### TASK ITEM
Could you copy the data that follows exactly as written, but drop the pictures?

### RECORDS SHOWN
****************

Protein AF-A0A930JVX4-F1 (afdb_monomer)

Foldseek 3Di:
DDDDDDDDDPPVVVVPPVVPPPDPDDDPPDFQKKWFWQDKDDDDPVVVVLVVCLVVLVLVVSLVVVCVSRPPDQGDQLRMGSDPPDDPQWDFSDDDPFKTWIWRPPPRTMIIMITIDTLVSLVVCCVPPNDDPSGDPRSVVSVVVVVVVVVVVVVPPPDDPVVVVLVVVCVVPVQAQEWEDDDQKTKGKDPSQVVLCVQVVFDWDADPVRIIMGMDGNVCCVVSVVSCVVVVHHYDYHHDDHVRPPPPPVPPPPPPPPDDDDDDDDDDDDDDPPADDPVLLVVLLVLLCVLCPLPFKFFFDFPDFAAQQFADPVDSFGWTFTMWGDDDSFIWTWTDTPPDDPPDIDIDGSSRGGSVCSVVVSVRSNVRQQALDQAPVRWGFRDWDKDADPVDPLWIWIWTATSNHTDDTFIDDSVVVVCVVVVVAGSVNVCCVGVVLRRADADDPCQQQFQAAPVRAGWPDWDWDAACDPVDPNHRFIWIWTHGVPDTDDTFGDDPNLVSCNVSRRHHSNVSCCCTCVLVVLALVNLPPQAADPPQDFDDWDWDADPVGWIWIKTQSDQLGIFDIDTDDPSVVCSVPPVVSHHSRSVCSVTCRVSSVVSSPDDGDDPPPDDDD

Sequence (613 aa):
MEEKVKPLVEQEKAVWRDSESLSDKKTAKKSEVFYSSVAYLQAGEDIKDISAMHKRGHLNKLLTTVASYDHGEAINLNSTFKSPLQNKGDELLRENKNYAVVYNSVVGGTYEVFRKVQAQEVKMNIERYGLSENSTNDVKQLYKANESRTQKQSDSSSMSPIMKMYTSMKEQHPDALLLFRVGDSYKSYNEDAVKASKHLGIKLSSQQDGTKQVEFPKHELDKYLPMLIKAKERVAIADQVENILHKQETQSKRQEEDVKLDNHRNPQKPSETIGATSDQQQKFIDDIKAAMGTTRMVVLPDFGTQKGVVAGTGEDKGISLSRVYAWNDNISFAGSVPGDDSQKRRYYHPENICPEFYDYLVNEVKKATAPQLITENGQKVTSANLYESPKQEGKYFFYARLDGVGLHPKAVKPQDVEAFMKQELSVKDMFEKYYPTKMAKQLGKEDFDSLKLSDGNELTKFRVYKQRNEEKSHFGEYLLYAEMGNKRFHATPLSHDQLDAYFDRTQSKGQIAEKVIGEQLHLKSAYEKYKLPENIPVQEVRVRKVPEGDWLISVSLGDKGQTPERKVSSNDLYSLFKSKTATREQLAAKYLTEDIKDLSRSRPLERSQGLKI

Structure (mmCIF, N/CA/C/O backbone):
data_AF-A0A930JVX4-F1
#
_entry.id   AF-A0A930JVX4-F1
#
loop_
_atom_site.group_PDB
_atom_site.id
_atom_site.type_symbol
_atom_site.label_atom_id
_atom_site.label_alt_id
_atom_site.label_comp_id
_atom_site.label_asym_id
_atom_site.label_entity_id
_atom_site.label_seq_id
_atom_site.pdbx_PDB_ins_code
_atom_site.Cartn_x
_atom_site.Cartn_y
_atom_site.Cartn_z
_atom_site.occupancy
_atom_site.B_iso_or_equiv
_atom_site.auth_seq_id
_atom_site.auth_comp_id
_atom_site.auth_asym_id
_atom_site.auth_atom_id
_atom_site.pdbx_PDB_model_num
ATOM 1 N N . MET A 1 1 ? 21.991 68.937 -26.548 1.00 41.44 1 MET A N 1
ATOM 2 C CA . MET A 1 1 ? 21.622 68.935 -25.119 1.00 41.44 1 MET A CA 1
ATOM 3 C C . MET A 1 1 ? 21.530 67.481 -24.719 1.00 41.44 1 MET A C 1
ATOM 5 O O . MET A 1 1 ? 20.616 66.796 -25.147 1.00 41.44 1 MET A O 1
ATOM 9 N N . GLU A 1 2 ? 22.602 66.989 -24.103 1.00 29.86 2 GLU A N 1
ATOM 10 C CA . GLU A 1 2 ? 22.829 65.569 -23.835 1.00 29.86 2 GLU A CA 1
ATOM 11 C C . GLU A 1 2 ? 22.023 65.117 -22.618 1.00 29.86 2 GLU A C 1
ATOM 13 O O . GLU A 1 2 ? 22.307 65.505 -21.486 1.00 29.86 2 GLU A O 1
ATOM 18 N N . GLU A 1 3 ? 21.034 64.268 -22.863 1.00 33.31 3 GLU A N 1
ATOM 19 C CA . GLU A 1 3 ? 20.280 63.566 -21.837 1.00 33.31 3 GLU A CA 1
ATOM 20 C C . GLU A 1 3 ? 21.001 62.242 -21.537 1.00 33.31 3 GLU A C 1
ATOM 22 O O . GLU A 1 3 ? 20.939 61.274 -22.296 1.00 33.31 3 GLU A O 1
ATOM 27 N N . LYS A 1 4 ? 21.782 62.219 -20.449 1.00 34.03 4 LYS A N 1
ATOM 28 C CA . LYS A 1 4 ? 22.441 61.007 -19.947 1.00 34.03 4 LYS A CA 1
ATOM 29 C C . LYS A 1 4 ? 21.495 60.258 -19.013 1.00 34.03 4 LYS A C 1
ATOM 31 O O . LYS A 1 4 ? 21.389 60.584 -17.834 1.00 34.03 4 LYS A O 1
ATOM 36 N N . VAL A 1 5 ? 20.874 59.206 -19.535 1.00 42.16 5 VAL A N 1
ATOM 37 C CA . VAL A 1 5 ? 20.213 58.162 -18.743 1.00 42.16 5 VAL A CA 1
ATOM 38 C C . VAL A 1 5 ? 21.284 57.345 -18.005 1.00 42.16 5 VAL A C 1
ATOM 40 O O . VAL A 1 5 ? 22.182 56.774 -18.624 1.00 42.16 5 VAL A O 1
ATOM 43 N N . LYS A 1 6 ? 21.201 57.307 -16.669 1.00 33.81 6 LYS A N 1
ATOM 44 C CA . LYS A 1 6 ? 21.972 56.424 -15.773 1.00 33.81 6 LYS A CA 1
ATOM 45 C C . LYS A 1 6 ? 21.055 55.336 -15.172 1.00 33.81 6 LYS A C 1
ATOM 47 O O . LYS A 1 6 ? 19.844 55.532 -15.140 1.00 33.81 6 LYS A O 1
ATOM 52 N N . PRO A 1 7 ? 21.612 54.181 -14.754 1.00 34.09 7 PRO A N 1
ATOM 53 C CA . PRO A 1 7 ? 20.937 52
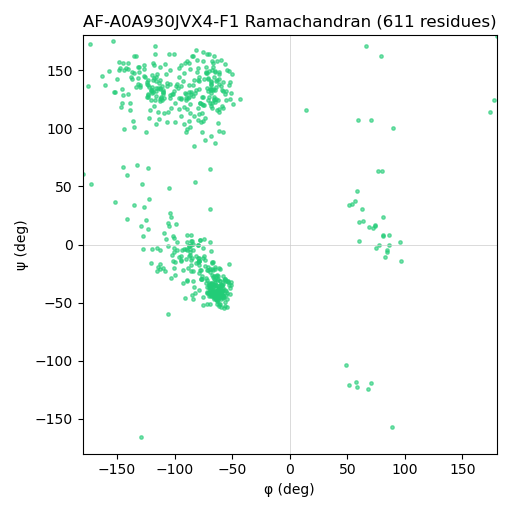.886 -14.835 1.00 34.09 7 PRO A CA 1
ATOM 54 C C . PRO A 1 7 ? 20.113 52.475 -13.603 1.00 34.09 7 PRO A C 1
ATOM 56 O O . PRO A 1 7 ? 20.364 52.867 -12.466 1.00 34.09 7 PRO A O 1
ATOM 59 N N . LEU A 1 8 ? 19.154 51.598 -13.892 1.00 34.72 8 LEU A N 1
ATOM 60 C CA . LEU A 1 8 ? 18.123 50.991 -13.053 1.00 34.72 8 LEU A CA 1
ATOM 61 C C . LEU A 1 8 ? 18.694 49.987 -12.018 1.00 34.72 8 LEU A C 1
ATOM 63 O O . LEU A 1 8 ? 18.449 48.792 -12.123 1.00 34.72 8 LEU A O 1
ATOM 67 N N . VAL A 1 9 ? 19.504 50.438 -11.049 1.00 38.50 9 VAL A N 1
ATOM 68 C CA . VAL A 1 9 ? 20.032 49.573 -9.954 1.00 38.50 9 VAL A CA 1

****************

### EXERCISE RESPONSE
Protein AF-A0A930JVX4-F1 (afdb_monomer)

Foldseek 3Di:
DDDDDDDDDPPVVVVPPVVPPPDPDDDPPDFQKKWFWQDKDDDDPVVVVLVVCLVVLVLVVSLVVVCVSRPPDQGDQLRMGSDPPDDPQWDFSDDDPFKTWIWRPPPRTMIIMITIDTLVSLVVCCVPPNDDPSGDPRSVVSVVVVVVVVVVVVVPPPDDPVVVVLVVVCVVPVQAQEWEDDDQKTKGKDPSQVVLCVQVVFDWDADPVRIIMGMDGNVCCVVSVVSCVVVVHHYDYHHDDHVRPPPPPVPPPPPPPPDDDDDDDDDDDDDDPPADDPVLLVVLLVLLCVLCPLPFKFFFDFPDFAAQQFADPVDSFGWTFTMWGDDDSFIWTWTDTPPDDPPDIDIDGSSRGGSVCSVVVSVRSNVRQQALDQAPVRWGFRDWDKDADPVDPLWIWIWTATSNHTDDTFIDDSVVVVCVVVVVAGSVNVCCVGVVLRRADADDPCQQQFQAAPVRAGWPDWDWDAACDPVDPNHRFIWIWTHGVPDTDDTFGDDPNLVSCNVSRRHHSNVSCCCTCVLVVLALVNLPPQAADPPQDFDDWDWDADPVGWIWIKTQSDQLGIFDIDTDDPSVVCSVPPVVSHHSRSVCSVTCRVSSVVSSPDDGDDPPPDDDD

Sequence (613 aa):
MEEKVKPLVEQEKAVWRDSESLSDKKTAKKSEVFYSSVAYLQAGEDIKDISAMHKRGHLNKLLTTVASYDHGEAINLNSTFKSPLQNKGDELLRENKNYAVVYNSVVGGTYEVFRKVQAQEVKMNIERYGLSENSTNDVKQLYKANESRTQKQSDSSSMSPIMKMYTSMKEQHPDALLLFRVGDSYKSYNEDAVKASKHLGIKLSSQQDGTKQVEFPKHELDKYLPMLIKAKERVAIADQVENILHKQETQSKRQEEDVKLDNHRNPQKPSETIGATSDQQQKFIDDIKAAMGTTRMVVLPDFGTQKGVVAGTGEDKGISLSRVYAWNDNISFAGSVPGDDSQKRRYYHPENICPEFYDYLVNEVKKATAPQLITENGQKVTSANLYESPKQEGKYFFYARLDGVGLHPKAVKPQDVEAFMKQELSVKDMFEKYYPTKMAKQLGKEDFDSLKLSDGNELTKFRVYKQRNEEKSHFGEYLLYAEMGNKRFHATPLSHDQLDAYFDRTQSKGQIAEKVIGEQLHLKSAYEKYKLPENIPVQEVRVRKVPEGDWLISVSLGDKGQTPERKVSSNDLYSLFKSKTATREQLAAKYLTEDIKDLSRSRPLERSQGLKI

Structure (mmCIF, N/CA/C/O backbone):
data_AF-A0A930JVX4-F1
#
_entry.id   AF-A0A930JVX4-F1
#
loop_
_atom_site.group_PDB
_atom_site.id
_atom_site.type_symbol
_atom_site.label_atom_id
_atom_site.label_alt_id
_atom_site.label_comp_id
_atom_site.label_asym_id
_atom_site.label_entity_id
_atom_site.label_seq_id
_atom_site.pdbx_PDB_ins_code
_atom_site.Cartn_x
_atom_site.Cartn_y
_atom_site.Cartn_z
_atom_site.occupancy
_atom_site.B_iso_or_equiv
_atom_site.auth_seq_id
_atom_site.auth_comp_id
_atom_site.auth_asym_id
_atom_site.auth_atom_id
_atom_site.pdbx_PDB_model_num
ATOM 1 N N . MET A 1 1 ? 21.991 68.937 -26.548 1.00 41.44 1 MET A N 1
ATOM 2 C CA . MET A 1 1 ? 21.622 68.935 -25.119 1.00 41.44 1 MET A CA 1
ATOM 3 C C . MET A 1 1 ? 21.530 67.481 -24.719 1.00 41.44 1 MET A C 1
ATOM 5 O O . MET A 1 1 ? 20.616 66.796 -25.147 1.00 41.44 1 MET A O 1
ATOM 9 N N . GLU A 1 2 ? 22.602 66.989 -24.103 1.00 29.86 2 GLU A N 1
ATOM 10 C CA . GLU A 1 2 ? 22.829 65.569 -23.835 1.00 29.86 2 GLU A CA 1
ATOM 11 C C . GLU A 1 2 ? 22.023 65.117 -22.618 1.00 29.86 2 GLU A C 1
ATOM 13 O O . GLU A 1 2 ? 22.307 65.505 -21.486 1.00 29.86 2 GLU A O 1
ATOM 18 N N . GLU A 1 3 ? 21.034 64.268 -22.863 1.00 33.31 3 GLU A N 1
ATOM 19 C CA . GLU A 1 3 ? 20.280 63.566 -21.837 1.00 33.31 3 GLU A CA 1
ATOM 20 C C . GLU A 1 3 ? 21.001 62.242 -21.537 1.00 33.31 3 GLU A C 1
ATOM 22 O O . GLU A 1 3 ? 20.939 61.274 -22.296 1.00 33.31 3 GLU A O 1
ATOM 27 N N . LYS A 1 4 ? 21.782 62.219 -20.449 1.00 34.03 4 LYS A N 1
ATOM 28 C CA . LYS A 1 4 ? 22.441 61.007 -19.947 1.00 34.03 4 LYS A CA 1
ATOM 29 C C . LYS A 1 4 ? 21.495 60.258 -19.013 1.00 34.03 4 LYS A C 1
ATOM 31 O O . LYS A 1 4 ? 21.389 60.584 -17.834 1.00 34.03 4 LYS A O 1
ATOM 36 N N . VAL A 1 5 ? 20.874 59.206 -19.535 1.00 42.16 5 VAL A N 1
ATOM 37 C CA . VAL A 1 5 ? 20.213 58.162 -18.743 1.00 42.16 5 VAL A CA 1
ATOM 38 C C . VAL A 1 5 ? 21.284 57.345 -18.005 1.00 42.16 5 VAL A C 1
ATOM 40 O O . VAL A 1 5 ? 22.182 56.774 -18.624 1.00 42.16 5 VAL A O 1
ATOM 43 N N . LYS A 1 6 ? 21.201 57.307 -16.669 1.00 33.81 6 LYS A N 1
ATOM 44 C CA . LYS A 1 6 ? 21.972 56.424 -15.773 1.00 33.81 6 LYS A CA 1
ATOM 45 C C . LYS A 1 6 ? 21.055 55.336 -15.172 1.00 33.81 6 LYS A C 1
ATOM 47 O O . LYS A 1 6 ? 19.844 55.532 -15.140 1.00 33.81 6 LYS A O 1
ATOM 52 N N . PRO A 1 7 ? 21.612 54.181 -14.754 1.00 34.09 7 PRO A N 1
ATOM 53 C CA . PRO A 1 7 ? 20.937 52
.886 -14.835 1.00 34.09 7 PRO A CA 1
ATOM 54 C C . PRO A 1 7 ? 20.113 52.475 -13.603 1.00 34.09 7 PRO A C 1
ATOM 56 O O . PRO A 1 7 ? 20.364 52.867 -12.466 1.00 34.09 7 PRO A O 1
ATOM 59 N N . LEU A 1 8 ? 19.154 51.598 -13.892 1.00 34.72 8 LEU A N 1
ATOM 60 C CA . LEU A 1 8 ? 18.123 50.991 -13.053 1.00 34.72 8 LEU A CA 1
ATOM 61 C C . LEU A 1 8 ? 18.694 49.987 -12.018 1.00 34.72 8 LEU A C 1
ATOM 63 O O . LEU A 1 8 ? 18.449 48.792 -12.123 1.00 34.72 8 LEU A O 1
ATOM 67 N N . VAL A 1 9 ? 19.504 50.438 -11.049 1.00 38.50 9 VAL A N 1
ATOM 68 C CA . VAL A 1 9 ? 20.032 49.573 -9.954 1.00 38.50 9 VAL A CA 1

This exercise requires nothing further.